Assignment
Below are the records; locate each line with the word "triphosphate" and copy it.

***

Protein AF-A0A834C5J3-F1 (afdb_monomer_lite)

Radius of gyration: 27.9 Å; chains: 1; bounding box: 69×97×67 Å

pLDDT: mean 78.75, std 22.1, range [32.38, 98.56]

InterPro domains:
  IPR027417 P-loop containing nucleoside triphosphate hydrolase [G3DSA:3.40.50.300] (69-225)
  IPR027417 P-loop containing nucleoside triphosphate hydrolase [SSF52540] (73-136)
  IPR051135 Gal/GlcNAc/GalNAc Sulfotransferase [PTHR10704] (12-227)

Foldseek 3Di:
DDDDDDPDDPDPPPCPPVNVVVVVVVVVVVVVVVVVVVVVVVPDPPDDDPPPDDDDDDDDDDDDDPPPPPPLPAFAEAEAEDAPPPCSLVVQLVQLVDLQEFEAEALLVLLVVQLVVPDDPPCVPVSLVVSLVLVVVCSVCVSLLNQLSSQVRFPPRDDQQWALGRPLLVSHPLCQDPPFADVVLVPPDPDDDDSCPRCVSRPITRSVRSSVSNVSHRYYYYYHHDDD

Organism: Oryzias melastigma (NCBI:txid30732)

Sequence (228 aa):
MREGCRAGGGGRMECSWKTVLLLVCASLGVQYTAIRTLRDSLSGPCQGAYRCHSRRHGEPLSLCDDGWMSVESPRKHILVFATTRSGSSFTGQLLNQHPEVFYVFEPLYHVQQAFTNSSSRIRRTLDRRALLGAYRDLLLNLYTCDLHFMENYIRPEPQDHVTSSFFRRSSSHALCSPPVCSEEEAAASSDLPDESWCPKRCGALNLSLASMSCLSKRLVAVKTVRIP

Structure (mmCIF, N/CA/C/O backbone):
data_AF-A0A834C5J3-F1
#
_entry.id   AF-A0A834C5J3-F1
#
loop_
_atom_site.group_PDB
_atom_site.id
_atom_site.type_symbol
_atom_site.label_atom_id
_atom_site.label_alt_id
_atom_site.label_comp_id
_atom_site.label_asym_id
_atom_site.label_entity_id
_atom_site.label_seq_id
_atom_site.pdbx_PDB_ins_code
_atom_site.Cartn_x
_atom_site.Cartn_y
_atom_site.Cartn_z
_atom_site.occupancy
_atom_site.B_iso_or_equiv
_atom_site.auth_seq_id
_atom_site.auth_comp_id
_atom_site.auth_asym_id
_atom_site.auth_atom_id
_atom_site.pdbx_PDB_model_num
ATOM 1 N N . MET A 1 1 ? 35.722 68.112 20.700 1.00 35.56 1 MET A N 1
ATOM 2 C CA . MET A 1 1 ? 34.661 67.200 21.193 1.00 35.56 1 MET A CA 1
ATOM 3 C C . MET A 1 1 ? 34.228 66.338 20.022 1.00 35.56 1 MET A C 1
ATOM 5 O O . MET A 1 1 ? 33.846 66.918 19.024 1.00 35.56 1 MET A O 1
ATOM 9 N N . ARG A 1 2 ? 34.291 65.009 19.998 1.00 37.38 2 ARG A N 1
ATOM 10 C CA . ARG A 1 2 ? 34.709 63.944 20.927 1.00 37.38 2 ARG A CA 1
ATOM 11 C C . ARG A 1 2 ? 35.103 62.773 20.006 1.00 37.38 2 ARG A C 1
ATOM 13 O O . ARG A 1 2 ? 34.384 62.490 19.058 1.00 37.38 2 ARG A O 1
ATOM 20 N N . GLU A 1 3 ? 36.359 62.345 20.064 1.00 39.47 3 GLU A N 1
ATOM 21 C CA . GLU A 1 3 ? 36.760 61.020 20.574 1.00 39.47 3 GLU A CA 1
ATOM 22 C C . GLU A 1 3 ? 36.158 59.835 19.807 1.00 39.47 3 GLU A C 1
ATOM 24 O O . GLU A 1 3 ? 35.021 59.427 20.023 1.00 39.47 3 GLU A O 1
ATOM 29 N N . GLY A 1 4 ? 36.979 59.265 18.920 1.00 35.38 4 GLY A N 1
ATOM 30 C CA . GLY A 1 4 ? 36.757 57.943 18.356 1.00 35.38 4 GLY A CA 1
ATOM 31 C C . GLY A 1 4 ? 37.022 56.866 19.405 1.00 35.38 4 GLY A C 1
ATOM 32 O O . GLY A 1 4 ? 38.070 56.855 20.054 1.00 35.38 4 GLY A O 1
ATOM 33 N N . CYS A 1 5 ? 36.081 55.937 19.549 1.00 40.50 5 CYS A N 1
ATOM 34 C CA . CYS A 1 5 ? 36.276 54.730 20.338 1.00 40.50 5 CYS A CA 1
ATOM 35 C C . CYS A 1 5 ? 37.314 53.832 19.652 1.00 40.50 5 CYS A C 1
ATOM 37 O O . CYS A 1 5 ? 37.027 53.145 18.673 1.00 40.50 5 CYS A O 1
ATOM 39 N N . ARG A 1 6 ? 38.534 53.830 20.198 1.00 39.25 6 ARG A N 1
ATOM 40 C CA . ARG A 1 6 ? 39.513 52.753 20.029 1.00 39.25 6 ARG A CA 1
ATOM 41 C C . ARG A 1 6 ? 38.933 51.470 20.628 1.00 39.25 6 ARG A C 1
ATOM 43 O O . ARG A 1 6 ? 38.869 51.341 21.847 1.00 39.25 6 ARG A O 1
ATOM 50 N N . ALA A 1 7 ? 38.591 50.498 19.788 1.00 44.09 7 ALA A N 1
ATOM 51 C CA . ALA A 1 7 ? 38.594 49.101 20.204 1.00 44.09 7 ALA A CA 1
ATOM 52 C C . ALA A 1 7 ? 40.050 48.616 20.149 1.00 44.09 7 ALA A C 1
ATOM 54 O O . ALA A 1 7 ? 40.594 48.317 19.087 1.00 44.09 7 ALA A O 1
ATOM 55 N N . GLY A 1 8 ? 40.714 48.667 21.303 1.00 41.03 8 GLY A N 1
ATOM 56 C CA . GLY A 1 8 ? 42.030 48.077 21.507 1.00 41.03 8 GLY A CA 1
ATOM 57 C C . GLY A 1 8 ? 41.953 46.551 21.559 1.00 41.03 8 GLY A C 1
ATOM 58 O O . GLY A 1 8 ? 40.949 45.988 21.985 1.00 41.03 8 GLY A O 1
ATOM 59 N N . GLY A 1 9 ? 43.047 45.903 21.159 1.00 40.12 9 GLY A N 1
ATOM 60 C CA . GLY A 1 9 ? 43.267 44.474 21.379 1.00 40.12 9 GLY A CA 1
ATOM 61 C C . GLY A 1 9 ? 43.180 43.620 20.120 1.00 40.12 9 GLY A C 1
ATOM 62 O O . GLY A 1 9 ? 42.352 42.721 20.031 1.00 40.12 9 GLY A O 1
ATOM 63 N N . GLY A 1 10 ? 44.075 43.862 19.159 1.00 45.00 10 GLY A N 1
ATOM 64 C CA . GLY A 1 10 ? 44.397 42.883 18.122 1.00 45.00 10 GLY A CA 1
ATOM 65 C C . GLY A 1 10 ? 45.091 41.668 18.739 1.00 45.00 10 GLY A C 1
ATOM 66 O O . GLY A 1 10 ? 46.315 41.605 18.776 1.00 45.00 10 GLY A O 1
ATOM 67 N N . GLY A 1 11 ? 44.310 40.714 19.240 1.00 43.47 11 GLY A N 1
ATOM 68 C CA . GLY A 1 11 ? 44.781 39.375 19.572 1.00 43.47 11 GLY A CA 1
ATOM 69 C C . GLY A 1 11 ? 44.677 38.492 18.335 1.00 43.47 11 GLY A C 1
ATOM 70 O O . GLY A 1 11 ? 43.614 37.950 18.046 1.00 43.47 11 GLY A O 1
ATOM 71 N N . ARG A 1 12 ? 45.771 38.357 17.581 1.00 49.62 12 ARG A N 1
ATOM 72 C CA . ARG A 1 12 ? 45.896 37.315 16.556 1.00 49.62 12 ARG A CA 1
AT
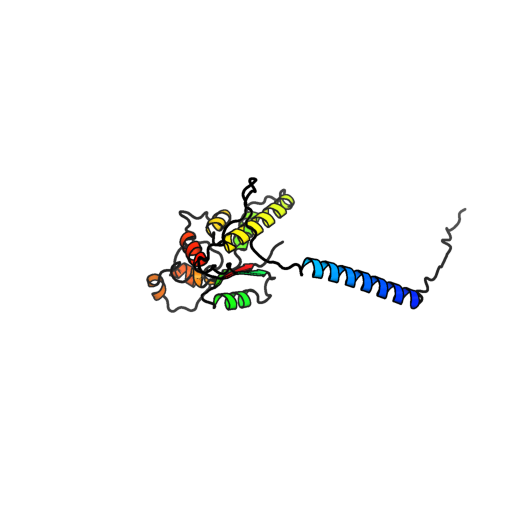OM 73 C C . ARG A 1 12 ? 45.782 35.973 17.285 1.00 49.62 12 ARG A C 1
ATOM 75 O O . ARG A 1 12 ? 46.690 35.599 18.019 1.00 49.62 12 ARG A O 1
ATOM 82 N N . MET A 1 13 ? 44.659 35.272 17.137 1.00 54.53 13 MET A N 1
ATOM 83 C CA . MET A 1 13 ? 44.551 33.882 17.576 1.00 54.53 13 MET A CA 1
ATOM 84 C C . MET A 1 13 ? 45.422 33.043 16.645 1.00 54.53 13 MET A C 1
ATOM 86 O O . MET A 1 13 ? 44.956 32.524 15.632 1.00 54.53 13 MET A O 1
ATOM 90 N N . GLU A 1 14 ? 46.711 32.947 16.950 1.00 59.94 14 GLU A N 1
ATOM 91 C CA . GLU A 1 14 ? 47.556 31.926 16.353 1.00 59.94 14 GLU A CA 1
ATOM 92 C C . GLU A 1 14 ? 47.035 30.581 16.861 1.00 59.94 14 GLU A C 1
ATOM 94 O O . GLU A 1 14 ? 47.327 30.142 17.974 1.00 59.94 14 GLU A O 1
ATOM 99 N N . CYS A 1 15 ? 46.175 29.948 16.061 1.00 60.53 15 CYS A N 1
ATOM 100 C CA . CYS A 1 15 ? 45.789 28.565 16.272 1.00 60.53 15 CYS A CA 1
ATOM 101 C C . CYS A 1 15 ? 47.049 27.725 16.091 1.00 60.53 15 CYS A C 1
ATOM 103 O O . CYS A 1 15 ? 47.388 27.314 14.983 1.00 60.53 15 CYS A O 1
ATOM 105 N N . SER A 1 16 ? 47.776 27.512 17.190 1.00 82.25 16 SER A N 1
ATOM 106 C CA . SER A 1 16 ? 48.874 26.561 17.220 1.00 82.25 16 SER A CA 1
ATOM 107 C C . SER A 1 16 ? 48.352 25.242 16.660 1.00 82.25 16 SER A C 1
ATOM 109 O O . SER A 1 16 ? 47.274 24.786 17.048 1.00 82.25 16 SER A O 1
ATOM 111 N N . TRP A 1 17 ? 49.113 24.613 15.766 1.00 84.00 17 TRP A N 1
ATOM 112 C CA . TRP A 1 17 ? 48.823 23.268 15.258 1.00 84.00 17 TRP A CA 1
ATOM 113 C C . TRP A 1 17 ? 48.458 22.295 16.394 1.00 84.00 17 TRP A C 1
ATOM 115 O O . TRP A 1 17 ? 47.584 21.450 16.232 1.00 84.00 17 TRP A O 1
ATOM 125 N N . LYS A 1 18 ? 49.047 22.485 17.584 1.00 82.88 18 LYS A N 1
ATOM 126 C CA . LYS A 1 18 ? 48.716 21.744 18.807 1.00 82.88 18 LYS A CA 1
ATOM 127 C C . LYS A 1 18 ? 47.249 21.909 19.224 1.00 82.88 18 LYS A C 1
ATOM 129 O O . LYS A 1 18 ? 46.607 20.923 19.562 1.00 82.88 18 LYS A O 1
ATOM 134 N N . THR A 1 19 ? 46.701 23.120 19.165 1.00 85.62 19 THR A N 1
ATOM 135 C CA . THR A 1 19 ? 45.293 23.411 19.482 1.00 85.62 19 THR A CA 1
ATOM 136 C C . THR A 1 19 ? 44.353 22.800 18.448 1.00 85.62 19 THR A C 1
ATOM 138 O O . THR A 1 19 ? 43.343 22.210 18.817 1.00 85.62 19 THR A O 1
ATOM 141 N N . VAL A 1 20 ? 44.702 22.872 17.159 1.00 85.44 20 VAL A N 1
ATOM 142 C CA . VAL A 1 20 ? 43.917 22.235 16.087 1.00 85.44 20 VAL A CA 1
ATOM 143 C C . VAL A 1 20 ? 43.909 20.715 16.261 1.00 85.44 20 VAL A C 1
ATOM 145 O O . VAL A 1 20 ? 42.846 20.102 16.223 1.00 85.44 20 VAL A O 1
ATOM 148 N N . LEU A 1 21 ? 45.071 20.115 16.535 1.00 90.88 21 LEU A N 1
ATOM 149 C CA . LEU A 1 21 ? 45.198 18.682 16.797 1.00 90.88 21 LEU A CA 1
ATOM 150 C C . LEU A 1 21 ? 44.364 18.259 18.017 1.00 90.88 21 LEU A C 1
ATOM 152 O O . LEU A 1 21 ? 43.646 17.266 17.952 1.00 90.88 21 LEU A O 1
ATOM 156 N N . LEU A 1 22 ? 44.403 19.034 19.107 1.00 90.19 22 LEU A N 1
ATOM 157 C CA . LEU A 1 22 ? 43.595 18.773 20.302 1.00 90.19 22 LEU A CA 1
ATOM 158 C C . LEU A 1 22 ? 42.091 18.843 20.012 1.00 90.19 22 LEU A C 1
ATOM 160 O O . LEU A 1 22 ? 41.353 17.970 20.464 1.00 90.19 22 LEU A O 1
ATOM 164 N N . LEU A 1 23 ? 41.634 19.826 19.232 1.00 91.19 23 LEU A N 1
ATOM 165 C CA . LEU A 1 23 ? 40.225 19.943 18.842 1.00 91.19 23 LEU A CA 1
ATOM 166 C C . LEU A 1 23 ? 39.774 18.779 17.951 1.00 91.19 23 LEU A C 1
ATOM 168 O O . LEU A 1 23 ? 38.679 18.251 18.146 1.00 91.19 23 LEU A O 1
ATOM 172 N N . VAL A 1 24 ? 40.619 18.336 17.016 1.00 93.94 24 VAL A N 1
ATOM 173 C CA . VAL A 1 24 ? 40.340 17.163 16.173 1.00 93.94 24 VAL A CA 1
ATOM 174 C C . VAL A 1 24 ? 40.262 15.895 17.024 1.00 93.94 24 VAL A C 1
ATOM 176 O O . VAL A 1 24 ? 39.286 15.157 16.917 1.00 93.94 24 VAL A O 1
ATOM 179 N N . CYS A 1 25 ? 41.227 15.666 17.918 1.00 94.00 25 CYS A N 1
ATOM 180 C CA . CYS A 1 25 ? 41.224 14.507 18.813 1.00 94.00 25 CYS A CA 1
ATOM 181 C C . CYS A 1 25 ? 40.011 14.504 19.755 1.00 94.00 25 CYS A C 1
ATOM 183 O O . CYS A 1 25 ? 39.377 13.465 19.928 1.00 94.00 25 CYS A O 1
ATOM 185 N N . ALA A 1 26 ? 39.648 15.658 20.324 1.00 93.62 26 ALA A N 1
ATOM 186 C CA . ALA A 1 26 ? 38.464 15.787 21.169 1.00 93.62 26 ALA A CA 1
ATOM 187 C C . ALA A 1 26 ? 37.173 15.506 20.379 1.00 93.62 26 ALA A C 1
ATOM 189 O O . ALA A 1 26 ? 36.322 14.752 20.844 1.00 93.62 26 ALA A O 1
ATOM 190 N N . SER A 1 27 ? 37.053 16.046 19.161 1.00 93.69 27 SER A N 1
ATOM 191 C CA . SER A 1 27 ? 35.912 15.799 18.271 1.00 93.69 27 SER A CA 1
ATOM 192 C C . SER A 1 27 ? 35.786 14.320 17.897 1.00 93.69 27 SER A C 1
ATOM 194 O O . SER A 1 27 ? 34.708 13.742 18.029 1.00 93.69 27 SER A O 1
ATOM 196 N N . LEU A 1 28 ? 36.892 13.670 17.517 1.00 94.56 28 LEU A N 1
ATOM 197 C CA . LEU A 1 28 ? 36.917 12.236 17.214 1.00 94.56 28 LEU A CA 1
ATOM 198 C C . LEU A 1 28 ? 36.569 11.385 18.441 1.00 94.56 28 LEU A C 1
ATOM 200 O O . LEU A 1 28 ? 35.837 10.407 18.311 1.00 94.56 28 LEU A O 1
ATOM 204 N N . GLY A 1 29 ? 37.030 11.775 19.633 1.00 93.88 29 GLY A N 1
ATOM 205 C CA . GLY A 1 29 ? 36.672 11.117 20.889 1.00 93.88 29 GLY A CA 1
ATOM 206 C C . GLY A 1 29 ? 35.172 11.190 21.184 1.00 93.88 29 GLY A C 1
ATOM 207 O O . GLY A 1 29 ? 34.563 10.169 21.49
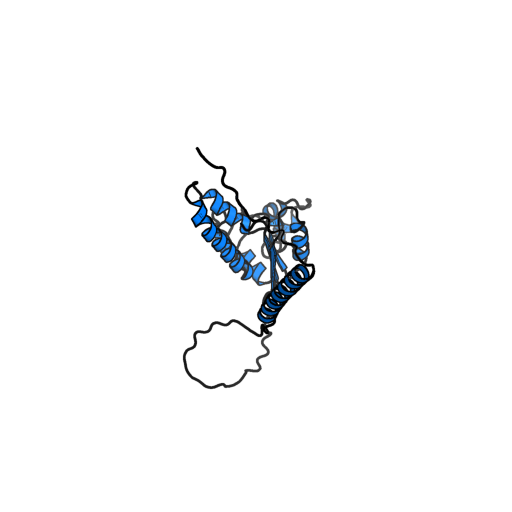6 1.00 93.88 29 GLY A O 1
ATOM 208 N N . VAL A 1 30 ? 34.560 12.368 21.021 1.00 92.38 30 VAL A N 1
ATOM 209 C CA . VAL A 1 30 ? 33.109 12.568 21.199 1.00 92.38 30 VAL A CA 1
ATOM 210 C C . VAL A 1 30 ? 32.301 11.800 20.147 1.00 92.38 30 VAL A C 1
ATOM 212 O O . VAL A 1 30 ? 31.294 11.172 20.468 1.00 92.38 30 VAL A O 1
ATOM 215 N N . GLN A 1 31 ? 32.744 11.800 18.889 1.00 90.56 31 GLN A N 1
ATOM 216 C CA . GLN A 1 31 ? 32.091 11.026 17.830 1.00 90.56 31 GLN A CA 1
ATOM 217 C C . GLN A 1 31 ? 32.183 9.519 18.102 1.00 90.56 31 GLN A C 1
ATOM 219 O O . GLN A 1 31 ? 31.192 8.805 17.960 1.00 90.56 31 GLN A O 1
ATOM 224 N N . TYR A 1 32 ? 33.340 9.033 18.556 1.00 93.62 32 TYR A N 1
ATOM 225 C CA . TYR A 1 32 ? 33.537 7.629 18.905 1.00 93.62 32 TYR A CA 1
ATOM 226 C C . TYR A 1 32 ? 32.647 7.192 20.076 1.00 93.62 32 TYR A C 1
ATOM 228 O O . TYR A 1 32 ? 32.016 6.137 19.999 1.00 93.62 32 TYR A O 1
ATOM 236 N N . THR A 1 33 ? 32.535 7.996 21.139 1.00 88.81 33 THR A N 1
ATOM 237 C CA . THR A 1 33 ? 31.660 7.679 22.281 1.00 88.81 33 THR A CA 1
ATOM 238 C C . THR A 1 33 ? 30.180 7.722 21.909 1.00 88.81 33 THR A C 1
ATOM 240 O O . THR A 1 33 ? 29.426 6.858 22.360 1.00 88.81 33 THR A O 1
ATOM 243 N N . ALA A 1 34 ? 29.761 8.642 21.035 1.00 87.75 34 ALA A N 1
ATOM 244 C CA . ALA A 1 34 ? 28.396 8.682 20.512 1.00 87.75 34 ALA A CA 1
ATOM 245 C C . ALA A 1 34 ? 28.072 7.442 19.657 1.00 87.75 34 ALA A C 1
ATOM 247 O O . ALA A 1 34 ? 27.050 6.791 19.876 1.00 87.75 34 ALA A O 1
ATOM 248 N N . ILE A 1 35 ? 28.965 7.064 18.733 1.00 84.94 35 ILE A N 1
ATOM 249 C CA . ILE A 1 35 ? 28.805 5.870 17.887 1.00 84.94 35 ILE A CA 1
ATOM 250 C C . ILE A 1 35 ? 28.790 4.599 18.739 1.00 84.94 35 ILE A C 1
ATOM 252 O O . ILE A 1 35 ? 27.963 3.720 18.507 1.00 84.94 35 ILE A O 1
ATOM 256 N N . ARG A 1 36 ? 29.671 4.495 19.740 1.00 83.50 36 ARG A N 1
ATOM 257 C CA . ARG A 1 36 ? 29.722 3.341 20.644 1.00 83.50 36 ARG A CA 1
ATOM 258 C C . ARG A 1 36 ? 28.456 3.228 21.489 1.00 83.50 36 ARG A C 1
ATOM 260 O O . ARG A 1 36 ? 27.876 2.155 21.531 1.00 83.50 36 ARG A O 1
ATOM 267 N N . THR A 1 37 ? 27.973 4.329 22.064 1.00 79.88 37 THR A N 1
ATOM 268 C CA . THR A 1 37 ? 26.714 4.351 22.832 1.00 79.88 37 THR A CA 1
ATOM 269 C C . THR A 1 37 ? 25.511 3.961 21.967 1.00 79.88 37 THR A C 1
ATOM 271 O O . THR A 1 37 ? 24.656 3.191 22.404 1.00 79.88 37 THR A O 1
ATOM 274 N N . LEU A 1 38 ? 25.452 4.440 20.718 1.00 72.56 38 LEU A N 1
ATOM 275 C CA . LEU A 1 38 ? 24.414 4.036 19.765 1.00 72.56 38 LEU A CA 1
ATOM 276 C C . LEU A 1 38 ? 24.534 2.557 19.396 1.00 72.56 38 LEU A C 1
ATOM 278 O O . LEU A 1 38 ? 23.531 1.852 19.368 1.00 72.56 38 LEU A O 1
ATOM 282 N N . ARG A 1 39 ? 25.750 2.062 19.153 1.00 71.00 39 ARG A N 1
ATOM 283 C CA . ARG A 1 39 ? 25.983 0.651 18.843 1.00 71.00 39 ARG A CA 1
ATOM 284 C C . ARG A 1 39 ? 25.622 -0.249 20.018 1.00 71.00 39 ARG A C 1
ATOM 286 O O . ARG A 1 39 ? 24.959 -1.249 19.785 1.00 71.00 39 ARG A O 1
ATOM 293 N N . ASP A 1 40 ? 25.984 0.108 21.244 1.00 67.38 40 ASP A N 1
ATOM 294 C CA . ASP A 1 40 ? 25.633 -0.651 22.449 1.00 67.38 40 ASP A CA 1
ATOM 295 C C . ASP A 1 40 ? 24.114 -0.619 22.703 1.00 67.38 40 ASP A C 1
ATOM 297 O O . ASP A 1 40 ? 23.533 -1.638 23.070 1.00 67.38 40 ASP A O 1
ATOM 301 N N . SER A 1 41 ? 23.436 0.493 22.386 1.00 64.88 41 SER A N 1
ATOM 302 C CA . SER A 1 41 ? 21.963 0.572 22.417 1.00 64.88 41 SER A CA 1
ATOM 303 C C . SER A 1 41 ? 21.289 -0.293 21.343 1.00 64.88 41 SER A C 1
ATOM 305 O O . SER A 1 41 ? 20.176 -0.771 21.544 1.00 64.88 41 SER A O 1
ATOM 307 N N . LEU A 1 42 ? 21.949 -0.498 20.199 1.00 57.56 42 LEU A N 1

***

Answer to this problem
  IPR027417 P-loop containing nucleoside triphosphate hydrolase [G3DSA:3.40.50.300] (69-225)
  IPR027417 P-loop containing nucleoside triphosphate hydrolase [SSF52540] (73-136)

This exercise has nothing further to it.